_Directions_.
Word for word, retype the lines from the one containing "ATOM 2 C CA" to the one containing "ATOM 41 N N" below, keeping both end lines and dropping the pictures.

-------- Excerpted records

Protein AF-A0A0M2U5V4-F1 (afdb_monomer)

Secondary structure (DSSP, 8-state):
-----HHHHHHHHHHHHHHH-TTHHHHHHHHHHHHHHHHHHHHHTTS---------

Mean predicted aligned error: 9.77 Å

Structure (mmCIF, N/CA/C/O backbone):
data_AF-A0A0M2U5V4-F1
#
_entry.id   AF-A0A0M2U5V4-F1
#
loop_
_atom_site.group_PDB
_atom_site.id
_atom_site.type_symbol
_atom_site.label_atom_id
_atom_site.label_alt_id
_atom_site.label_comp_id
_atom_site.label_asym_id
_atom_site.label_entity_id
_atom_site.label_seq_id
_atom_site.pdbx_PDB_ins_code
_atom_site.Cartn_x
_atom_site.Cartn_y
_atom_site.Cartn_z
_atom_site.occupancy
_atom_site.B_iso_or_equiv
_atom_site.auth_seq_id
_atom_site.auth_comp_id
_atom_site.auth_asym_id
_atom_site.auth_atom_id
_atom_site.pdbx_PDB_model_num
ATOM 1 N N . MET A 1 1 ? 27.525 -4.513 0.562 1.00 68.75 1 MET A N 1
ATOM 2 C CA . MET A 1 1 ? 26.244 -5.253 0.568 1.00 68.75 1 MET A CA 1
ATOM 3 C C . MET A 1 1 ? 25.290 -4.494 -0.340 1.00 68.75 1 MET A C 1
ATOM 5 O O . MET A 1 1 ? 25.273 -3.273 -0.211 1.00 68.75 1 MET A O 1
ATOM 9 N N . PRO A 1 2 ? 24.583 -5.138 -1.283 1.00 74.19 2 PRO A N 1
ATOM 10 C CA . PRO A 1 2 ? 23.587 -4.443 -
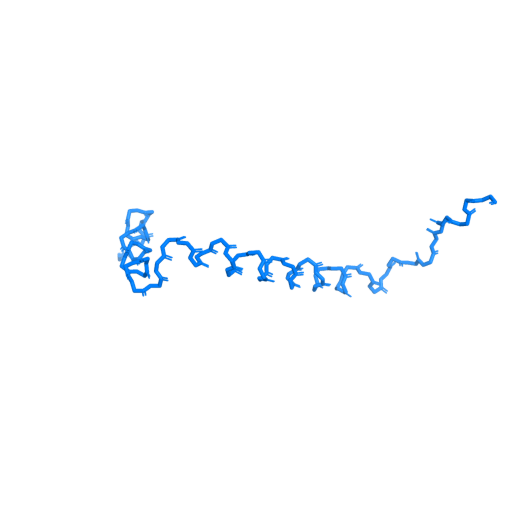2.093 1.00 74.19 2 PRO A CA 1
ATOM 11 C C . PRO A 1 2 ? 22.495 -3.916 -1.158 1.00 74.19 2 PRO A C 1
ATOM 13 O O . PRO A 1 2 ? 21.845 -4.685 -0.455 1.00 74.19 2 PRO A O 1
ATOM 16 N N . SER A 1 3 ? 22.373 -2
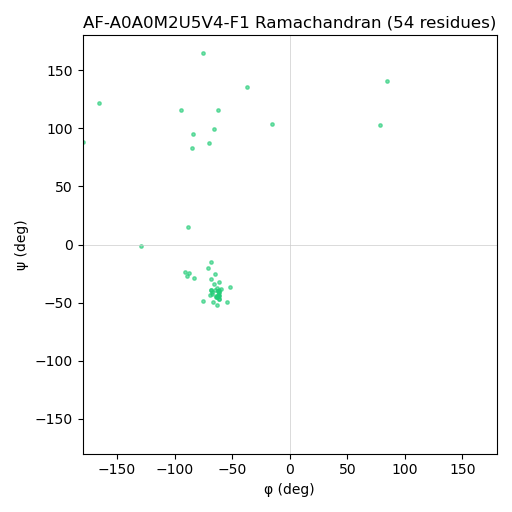.595 -1.084 1.00 80.00 3 SER A N 1
ATOM 17 C CA . SER A 1 3 ? 21.318 -1.933 -0.327 1.00 80.00 3 SER A CA 1
ATOM 18 C C . SER A 1 3 ? 20.196 -1.652 -1.309 1.00 80.00 3 SER A C 1
ATOM 20 O O . SER A 1 3 ? 20.408 -0.923 -2.277 1.00 80.00 3 SER A O 1
ATOM 22 N N . ILE A 1 4 ? 19.034 -2.268 -1.098 1.00 85.38 4 ILE A N 1
ATOM 23 C CA . ILE A 1 4 ? 17.848 -2.022 -1.918 1.00 85.38 4 ILE A CA 1
ATOM 24 C C . ILE A 1 4 ? 17.429 -0.574 -1.677 1.00 85.38 4 ILE A C 1
ATOM 26 O O . ILE A 1 4 ? 16.835 -0.234 -0.653 1.00 85.38 4 ILE A O 1
ATOM 30 N N . GLY A 1 5 ? 17.817 0.292 -2.608 1.00 91.56 5 GLY A N 1
ATOM 31 C CA . GLY A 1 5 ? 17.492 1.705 -2.559 1.00 91.56 5 GLY A CA 1
ATOM 32 C C . GLY A 1 5 ? 16.032 1.961 -2.941 1.00 91.56 5 GLY A C 1
ATOM 33 O O . GLY A 1 5 ? 15.393 1.114 -3.573 1.00 91.56 5 GLY A O 1
ATOM 34 N N . PRO A 1 6 ? 15.506 3.161 -2.635 1.00 94.12 6 PRO A N 1
ATOM 35 C CA . PRO A 1 6 ? 14.168 3.575 -3.061 1.00 94.12 6 PRO A CA 1
ATOM 36 C C . PRO A 1 6 ? 13.944 3.391 -4.570 1.00 94.12 6 PRO A C 1
ATOM 38 O O . PRO A 1 6 ? 12.871 2.970 -4.988 1.00 94.12 6 PRO A O 1
ATOM 41 N N . THR A 1 7 ? 14.978 3.635 -5.381 1.00 93.19 7 THR A N 1
ATOM 42 C CA . THR A 1 7 ? 14.959 3.445 -6.838 1.00 93.19 7 THR A CA 1
ATOM 43 C C . THR A 1 7 ? 14.709 1.991 -7.241 1.00 93.19 7 THR A C 1
ATOM 45 O O . THR A 1 7 ? 13.893 1.729 -8.121 1.00 93.19 7 THR A O 1
ATOM 48 N N . GLU A 1 8 ? 15.373 1.037 -6.585 1.00 93.00 8 GLU A N 1
ATOM 49 C CA . GLU A 1 8 ? 15.227 -0.390 -6.889 1.00 93.00 8 GLU A CA 1
ATOM 50 C C . GLU A 1 8 ? 13.831 -0.893 -6.504 1.00 93.00 8 GLU A C 1
ATOM 52 O O . GLU A 1 8 ? 13.197 -1.640 -7.251 1.00 93.00 8 GLU A O 1
ATOM 57 N N . LEU A 1 9 ? 13.310 -0.415 -5.369 1.00 94.06 9 LEU A N 1
ATOM 58 C CA . LEU A 1 9 ? 11.957 -0.720 -4.906 1.00 94.06 9 LEU A CA 1
ATOM 59 C C . LEU A 1 9 ? 10.909 -0.207 -5.906 1.00 94.06 9 LEU A C 1
ATOM 61 O O . LEU A 1 9 ? 9.989 -0.943 -6.258 1.00 94.06 9 LEU A O 1
ATOM 65 N N . VAL A 1 10 ? 11.077 1.013 -6.429 1.00 94.50 10 VAL A N 1
ATOM 66 C CA . VAL A 1 10 ? 10.202 1.567 -7.478 1.00 94.50 10 VAL A CA 1
ATOM 67 C C . VAL A 1 10 ? 10.248 0.725 -8.754 1.00 94.50 10 VAL A C 1
ATOM 69 O O . VAL A 1 10 ? 9.205 0.507 -9.365 1.00 94.50 10 VAL A O 1
ATOM 72 N N . LEU A 1 11 ? 11.415 0.209 -9.144 1.00 95.25 11 LEU A N 1
ATOM 73 C CA . LEU A 1 11 ? 11.559 -0.623 -10.342 1.00 95.25 11 LEU A CA 1
ATOM 74 C C . LEU A 1 11 ? 10.836 -1.971 -10.188 1.00 95.25 11 LEU A C 1
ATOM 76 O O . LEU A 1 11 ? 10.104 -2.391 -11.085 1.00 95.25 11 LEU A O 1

----------------

_Answer section_.
ATOM 2 C CA . MET A 1 1 ? 26.244 -5.253 0.568 1.00 68.75 1 MET A CA 1
ATOM 3 C C . MET A 1 1 ? 25.290 -4.494 -0.340 1.00 68.75 1 MET A C 1
ATOM 5 O O . MET A 1 1 ? 25.273 -3.273 -0.211 1.00 68.75 1 MET A O 1
ATOM 9 N N . PRO A 1 2 ? 24.583 -5.138 -1.283 1.00 74.19 2 PRO A N 1
ATOM 10 C CA . PRO A 1 2 ? 23.587 -4.443 -
2.093 1.00 74.19 2 PRO A CA 1
ATOM 11 C C . PRO A 1 2 ? 22.495 -3.916 -1.158 1.00 74.19 2 PRO A C 1
ATOM 13 O O . PRO A 1 2 ? 21.845 -4.685 -0.455 1.00 74.19 2 PRO A O 1
ATOM 16 N N . SER A 1 3 ? 22.373 -2
.595 -1.084 1.00 80.00 3 SER A N 1
ATOM 17 C CA . SER A 1 3 ? 21.318 -1.933 -0.327 1.00 80.00 3 SER A CA 1
ATOM 18 C C . SER A 1 3 ? 20.196 -1.652 -1.309 1.00 80.00 3 SER A C 1
ATOM 20 O O . SER A 1 3 ? 20.408 -0.923 -2.277 1.00 80.00 3 SER A O 1
ATOM 22 N N . ILE A 1 4 ? 19.034 -2.268 -1.098 1.00 85.38 4 ILE A N 1
ATOM 23 C CA . ILE A 1 4 ? 17.848 -2.022 -1.918 1.00 85.38 4 ILE A CA 1
ATOM 24 C C . ILE A 1 4 ? 17.429 -0.574 -1.677 1.00 85.38 4 ILE A C 1
ATOM 26 O O . ILE A 1 4 ? 16.835 -0.234 -0.653 1.00 85.38 4 ILE A O 1
ATOM 30 N N . GLY A 1 5 ? 17.817 0.292 -2.608 1.00 91.56 5 GLY A N 1
ATOM 31 C CA . GLY A 1 5 ? 17.492 1.705 -2.559 1.00 91.56 5 GLY A CA 1
ATOM 32 C C . GLY A 1 5 ? 16.032 1.961 -2.941 1.00 91.56 5 GLY A C 1
ATOM 33 O O . GLY A 1 5 ? 15.393 1.114 -3.573 1.00 91.56 5 GLY A O 1
ATOM 34 N N . PRO A 1 6 ? 15.506 3.161 -2.635 1.00 94.12 6 PRO A N 1
ATOM 35 C CA . PRO A 1 6 ? 14.168 3.575 -3.061 1.00 94.12 6 PRO A CA 1
ATOM 36 C C . PRO A 1 6 ? 13.944 3.391 -4.570 1.00 94.12 6 PRO A C 1
ATOM 38 O O . PRO A 1 6 ? 12.871 2.970 -4.988 1.00 94.12 6 PRO A O 1
ATOM 41 N N . THR A 1 7 ? 14.978 3.635 -5.381 1.00 93.19 7 THR A N 1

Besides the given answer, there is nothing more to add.